__INSTRUCTIONS TO FOLLOW__.
For the data below, restate word for word only the lines from the line containing "ATOM 75 O O" through the line containing "ATOM 94 C C", both ends included.

[Extracted records]
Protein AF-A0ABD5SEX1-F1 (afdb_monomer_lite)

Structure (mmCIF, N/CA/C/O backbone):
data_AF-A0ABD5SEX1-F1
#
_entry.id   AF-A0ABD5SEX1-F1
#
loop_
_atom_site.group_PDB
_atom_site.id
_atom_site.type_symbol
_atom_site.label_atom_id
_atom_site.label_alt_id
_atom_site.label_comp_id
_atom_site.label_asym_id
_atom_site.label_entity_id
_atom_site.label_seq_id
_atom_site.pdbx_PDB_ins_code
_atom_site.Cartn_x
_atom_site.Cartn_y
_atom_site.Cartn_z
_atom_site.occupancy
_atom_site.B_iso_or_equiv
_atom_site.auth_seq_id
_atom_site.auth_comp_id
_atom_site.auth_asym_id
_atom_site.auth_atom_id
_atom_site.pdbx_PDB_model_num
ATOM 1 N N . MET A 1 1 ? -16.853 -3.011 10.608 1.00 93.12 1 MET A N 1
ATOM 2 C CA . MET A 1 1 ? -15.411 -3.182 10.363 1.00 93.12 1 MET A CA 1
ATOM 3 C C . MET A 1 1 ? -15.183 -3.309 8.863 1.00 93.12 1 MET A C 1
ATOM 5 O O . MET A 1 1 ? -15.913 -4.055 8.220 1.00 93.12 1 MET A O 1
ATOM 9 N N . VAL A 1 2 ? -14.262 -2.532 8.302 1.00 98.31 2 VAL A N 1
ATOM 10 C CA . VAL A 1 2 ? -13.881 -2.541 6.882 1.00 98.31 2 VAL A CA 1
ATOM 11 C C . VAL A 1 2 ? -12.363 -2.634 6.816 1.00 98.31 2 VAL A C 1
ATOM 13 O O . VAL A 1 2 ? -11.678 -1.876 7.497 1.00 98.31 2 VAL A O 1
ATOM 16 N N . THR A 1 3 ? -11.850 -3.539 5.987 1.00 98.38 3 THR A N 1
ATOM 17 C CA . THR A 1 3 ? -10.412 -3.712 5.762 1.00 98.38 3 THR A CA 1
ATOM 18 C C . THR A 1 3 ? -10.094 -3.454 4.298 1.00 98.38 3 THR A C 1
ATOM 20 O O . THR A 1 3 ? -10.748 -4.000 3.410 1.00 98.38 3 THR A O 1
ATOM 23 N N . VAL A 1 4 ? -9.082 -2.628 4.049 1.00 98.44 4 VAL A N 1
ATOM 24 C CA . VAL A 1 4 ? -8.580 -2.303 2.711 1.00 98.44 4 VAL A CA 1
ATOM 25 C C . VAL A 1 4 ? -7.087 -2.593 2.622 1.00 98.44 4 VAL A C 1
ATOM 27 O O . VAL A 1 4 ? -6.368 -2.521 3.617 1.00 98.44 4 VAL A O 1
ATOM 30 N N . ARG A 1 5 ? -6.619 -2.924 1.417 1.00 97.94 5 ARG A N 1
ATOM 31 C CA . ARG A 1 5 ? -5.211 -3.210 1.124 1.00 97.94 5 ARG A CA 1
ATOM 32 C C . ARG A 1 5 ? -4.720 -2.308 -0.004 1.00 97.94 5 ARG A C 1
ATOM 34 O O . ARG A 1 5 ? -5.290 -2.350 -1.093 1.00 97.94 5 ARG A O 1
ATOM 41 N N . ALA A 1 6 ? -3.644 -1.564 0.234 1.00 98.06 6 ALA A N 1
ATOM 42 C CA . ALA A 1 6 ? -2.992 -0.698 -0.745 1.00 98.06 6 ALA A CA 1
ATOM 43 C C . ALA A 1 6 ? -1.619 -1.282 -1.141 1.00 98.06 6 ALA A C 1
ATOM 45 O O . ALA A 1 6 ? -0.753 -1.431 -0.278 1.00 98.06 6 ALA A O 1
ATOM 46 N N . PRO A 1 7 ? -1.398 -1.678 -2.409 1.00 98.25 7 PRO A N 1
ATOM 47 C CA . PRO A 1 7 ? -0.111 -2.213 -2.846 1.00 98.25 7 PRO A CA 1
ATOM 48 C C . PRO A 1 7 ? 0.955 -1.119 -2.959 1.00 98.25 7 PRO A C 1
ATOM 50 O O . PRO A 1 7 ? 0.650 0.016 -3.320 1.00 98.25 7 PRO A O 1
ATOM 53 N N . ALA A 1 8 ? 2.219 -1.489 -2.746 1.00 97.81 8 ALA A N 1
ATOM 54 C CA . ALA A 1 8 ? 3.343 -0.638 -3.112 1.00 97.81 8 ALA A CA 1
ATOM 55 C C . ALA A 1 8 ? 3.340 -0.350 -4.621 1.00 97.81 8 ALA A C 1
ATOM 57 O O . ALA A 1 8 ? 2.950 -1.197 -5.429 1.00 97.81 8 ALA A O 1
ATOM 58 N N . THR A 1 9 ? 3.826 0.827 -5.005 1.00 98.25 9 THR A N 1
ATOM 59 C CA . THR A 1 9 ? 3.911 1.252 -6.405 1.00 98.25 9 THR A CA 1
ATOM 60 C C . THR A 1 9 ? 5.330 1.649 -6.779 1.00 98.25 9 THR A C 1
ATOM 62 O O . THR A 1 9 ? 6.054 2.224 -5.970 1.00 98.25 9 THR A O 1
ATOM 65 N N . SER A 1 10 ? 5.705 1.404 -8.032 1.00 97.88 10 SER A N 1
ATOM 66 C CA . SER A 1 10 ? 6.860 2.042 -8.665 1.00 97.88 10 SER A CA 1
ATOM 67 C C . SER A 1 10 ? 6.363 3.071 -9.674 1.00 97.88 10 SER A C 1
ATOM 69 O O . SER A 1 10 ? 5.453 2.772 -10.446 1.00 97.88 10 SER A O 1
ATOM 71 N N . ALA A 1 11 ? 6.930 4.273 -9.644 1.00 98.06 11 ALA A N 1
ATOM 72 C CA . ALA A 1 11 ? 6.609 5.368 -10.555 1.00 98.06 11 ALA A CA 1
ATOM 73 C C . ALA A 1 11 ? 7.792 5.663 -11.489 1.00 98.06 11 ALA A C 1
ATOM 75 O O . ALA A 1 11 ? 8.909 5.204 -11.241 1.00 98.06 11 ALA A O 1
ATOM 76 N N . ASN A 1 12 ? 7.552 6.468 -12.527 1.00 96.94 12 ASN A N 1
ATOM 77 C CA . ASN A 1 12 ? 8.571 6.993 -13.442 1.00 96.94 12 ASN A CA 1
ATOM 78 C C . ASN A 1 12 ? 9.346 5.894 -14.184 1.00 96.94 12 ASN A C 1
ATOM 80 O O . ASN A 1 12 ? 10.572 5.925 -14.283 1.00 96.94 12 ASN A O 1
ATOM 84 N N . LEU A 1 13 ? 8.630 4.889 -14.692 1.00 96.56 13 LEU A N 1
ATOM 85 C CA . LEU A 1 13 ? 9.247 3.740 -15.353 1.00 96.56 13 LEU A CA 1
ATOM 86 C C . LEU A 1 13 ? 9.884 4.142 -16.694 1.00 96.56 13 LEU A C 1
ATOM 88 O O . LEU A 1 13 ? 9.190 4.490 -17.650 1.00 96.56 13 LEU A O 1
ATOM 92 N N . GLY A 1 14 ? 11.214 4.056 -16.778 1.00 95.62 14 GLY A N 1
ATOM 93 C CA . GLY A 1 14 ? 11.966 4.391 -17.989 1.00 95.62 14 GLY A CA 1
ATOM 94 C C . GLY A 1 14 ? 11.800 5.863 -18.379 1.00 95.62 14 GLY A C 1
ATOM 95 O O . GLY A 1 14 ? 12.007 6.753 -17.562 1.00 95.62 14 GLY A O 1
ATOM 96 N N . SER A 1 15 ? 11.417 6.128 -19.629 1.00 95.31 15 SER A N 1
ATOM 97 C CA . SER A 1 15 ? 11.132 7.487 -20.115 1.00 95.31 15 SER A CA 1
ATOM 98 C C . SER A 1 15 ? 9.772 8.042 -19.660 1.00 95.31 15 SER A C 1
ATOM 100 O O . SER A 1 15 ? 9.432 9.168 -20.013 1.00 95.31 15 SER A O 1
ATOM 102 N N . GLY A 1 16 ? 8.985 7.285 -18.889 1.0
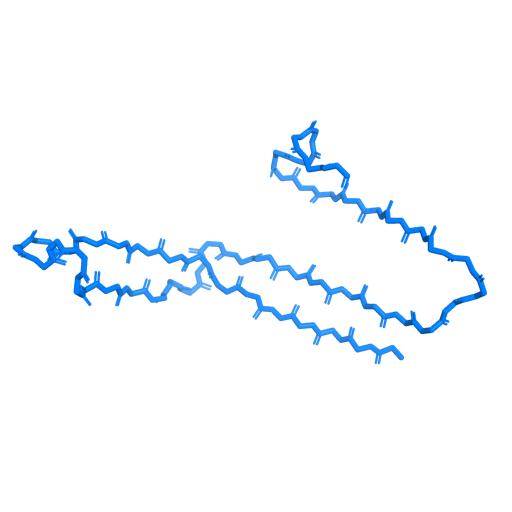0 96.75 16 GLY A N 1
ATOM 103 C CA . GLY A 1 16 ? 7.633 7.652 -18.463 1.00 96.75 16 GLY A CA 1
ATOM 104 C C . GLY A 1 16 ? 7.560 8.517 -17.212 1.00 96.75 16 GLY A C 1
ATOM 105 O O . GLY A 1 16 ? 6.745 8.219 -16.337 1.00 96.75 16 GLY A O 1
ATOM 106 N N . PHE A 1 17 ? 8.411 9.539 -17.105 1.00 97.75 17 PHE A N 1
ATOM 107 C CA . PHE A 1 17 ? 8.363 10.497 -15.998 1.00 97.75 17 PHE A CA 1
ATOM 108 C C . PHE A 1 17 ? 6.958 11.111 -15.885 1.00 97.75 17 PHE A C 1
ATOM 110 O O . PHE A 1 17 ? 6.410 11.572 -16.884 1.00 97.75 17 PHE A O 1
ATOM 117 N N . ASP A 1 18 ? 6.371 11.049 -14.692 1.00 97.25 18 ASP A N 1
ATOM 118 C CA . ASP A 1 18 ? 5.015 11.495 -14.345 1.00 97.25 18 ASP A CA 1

--

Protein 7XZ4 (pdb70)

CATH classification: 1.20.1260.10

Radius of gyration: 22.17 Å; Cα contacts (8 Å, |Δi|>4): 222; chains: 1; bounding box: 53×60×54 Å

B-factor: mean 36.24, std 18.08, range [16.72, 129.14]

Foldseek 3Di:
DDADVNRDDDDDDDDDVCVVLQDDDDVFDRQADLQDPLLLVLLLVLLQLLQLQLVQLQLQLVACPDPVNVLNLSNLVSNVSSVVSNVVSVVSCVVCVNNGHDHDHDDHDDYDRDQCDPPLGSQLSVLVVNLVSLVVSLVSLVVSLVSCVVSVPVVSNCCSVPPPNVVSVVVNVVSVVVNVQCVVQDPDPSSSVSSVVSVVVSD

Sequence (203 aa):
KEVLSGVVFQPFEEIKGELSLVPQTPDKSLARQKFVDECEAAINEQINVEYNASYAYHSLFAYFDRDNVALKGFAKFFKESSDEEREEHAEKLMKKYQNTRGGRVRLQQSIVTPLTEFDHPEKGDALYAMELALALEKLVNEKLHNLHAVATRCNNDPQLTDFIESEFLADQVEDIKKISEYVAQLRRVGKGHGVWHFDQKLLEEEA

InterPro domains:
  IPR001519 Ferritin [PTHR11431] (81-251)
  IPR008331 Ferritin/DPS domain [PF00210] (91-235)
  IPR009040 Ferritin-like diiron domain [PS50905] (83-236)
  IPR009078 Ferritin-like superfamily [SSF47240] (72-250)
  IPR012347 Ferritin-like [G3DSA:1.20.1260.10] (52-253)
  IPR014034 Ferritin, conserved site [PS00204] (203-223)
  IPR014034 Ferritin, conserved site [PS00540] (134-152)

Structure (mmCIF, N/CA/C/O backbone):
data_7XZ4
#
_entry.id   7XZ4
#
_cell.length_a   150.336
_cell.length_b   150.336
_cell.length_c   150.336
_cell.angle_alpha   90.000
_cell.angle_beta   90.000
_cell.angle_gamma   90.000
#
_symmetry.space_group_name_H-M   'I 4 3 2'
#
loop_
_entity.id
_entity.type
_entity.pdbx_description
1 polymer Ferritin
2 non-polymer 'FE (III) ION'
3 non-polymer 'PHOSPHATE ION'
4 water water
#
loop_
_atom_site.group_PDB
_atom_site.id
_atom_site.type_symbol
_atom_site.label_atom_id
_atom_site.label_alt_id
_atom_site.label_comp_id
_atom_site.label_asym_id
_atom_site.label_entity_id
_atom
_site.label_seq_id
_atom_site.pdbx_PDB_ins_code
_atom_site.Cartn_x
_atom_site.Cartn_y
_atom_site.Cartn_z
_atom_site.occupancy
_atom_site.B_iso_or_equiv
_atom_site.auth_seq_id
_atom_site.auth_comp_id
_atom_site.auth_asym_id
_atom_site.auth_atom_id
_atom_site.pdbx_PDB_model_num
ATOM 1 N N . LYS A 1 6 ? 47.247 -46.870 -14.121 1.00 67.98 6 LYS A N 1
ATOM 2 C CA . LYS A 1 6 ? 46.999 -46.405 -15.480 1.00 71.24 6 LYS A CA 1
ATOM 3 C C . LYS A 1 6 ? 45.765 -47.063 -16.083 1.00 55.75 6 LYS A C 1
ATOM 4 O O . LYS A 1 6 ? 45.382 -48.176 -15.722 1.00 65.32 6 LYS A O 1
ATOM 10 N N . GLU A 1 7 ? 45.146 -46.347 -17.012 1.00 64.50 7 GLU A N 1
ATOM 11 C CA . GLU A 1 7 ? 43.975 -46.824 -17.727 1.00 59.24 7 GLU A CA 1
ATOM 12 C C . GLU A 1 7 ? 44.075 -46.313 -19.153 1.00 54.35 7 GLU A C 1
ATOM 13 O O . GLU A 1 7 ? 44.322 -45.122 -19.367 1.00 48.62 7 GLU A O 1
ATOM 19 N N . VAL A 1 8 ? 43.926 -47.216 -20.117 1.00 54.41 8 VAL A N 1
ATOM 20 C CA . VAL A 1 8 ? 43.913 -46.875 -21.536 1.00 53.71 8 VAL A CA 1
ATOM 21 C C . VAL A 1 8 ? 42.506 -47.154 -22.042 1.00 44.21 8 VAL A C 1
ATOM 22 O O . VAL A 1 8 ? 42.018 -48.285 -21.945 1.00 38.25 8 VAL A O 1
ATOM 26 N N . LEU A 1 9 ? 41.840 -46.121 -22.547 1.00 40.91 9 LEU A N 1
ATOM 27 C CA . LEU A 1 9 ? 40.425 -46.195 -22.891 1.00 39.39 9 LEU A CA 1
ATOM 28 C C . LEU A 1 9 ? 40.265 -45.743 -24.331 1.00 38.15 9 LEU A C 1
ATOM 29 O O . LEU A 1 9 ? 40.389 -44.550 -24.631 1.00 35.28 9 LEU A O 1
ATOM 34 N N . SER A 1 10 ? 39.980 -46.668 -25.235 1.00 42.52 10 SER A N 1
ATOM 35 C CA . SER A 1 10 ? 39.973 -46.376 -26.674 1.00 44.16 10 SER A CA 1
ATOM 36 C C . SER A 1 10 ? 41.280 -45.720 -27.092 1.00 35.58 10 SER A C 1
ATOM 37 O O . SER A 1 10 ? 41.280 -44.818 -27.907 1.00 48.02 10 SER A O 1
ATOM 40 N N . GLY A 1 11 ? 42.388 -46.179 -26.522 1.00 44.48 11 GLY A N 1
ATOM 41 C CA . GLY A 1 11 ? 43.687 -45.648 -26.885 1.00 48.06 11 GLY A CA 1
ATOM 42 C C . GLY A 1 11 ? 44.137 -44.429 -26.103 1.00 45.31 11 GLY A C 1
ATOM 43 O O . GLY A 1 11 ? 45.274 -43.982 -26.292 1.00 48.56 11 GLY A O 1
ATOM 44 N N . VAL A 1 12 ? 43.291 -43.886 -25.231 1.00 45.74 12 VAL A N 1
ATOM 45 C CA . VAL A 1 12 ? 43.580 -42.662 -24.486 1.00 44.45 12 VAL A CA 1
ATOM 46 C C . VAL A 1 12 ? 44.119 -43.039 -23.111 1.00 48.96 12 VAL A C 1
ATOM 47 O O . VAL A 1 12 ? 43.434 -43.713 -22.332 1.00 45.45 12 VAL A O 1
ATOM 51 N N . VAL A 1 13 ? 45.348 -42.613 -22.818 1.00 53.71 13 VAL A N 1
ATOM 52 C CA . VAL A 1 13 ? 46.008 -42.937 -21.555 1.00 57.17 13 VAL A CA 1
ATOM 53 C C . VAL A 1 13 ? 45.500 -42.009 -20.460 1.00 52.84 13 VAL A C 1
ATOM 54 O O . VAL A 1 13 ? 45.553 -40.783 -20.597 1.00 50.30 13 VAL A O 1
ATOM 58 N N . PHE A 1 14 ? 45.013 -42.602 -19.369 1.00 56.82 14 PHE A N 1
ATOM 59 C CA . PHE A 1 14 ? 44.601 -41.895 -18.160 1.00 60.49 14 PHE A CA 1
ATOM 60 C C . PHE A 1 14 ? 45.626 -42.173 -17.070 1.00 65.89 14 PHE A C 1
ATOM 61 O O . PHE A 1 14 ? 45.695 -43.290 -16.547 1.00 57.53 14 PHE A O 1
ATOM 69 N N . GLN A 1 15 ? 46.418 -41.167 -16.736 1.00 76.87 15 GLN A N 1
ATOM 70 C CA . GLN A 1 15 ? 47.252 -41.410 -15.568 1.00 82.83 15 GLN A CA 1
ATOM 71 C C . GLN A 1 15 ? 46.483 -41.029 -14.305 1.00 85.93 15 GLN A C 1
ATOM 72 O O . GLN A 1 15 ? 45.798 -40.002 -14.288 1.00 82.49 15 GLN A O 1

__OUTPUT OF THE EXERCISE__.
ATOM 75 O O . ALA A 1 11 ? 8.909 5.204 -11.241 1.00 98.06 11 ALA A O 1
ATOM 76 N N . ASN A 1 12 ? 7.552 6.468 -12.527 1.00 96.94 12 ASN A N 1
ATOM 77 C CA . ASN A 1 12 ? 8.571 6.993 -13.442 1.00 96.94 12 ASN A CA 1
ATOM 78 C C . ASN A 1 12 ? 9.346 5.894 -14.184 1.00 96.94 12 ASN A C 1
ATOM 80 O O . ASN A 1 12 ? 10.572 5.925 -14.283 1.00 96.94 12 ASN A O 1
ATOM 84 N N . LEU A 1 13 ? 8.630 4.889 -14.692 1.00 96.56 13 LEU A N 1
ATOM 85 C CA . LEU A 1 13 ? 9.247 3.740 -15.353 1.00 96.56 13 LEU A CA 1
ATOM 86 C C . LEU A 1 13 ? 9.884 4.142 -16.694 1.00 96.56 13 LEU A C 1
ATOM 88 O O . LEU A 1 13 ? 9.190 4.490 -17.650 1.00 96.56 13 LEU A O 1
ATOM 92 N N . GLY A 1 14 ? 11.214 4.056 -16.778 1.00 95.62 14 GLY A N 1
ATOM 93 C CA . GLY A 1 14 ? 11.966 4.391 -17.989 1.00 95.62 14 GLY A CA 1
ATOM 94 C C . GLY A 1 14 ? 11.800 5.863 -18.379 1.00 95.62 14 GLY A C 1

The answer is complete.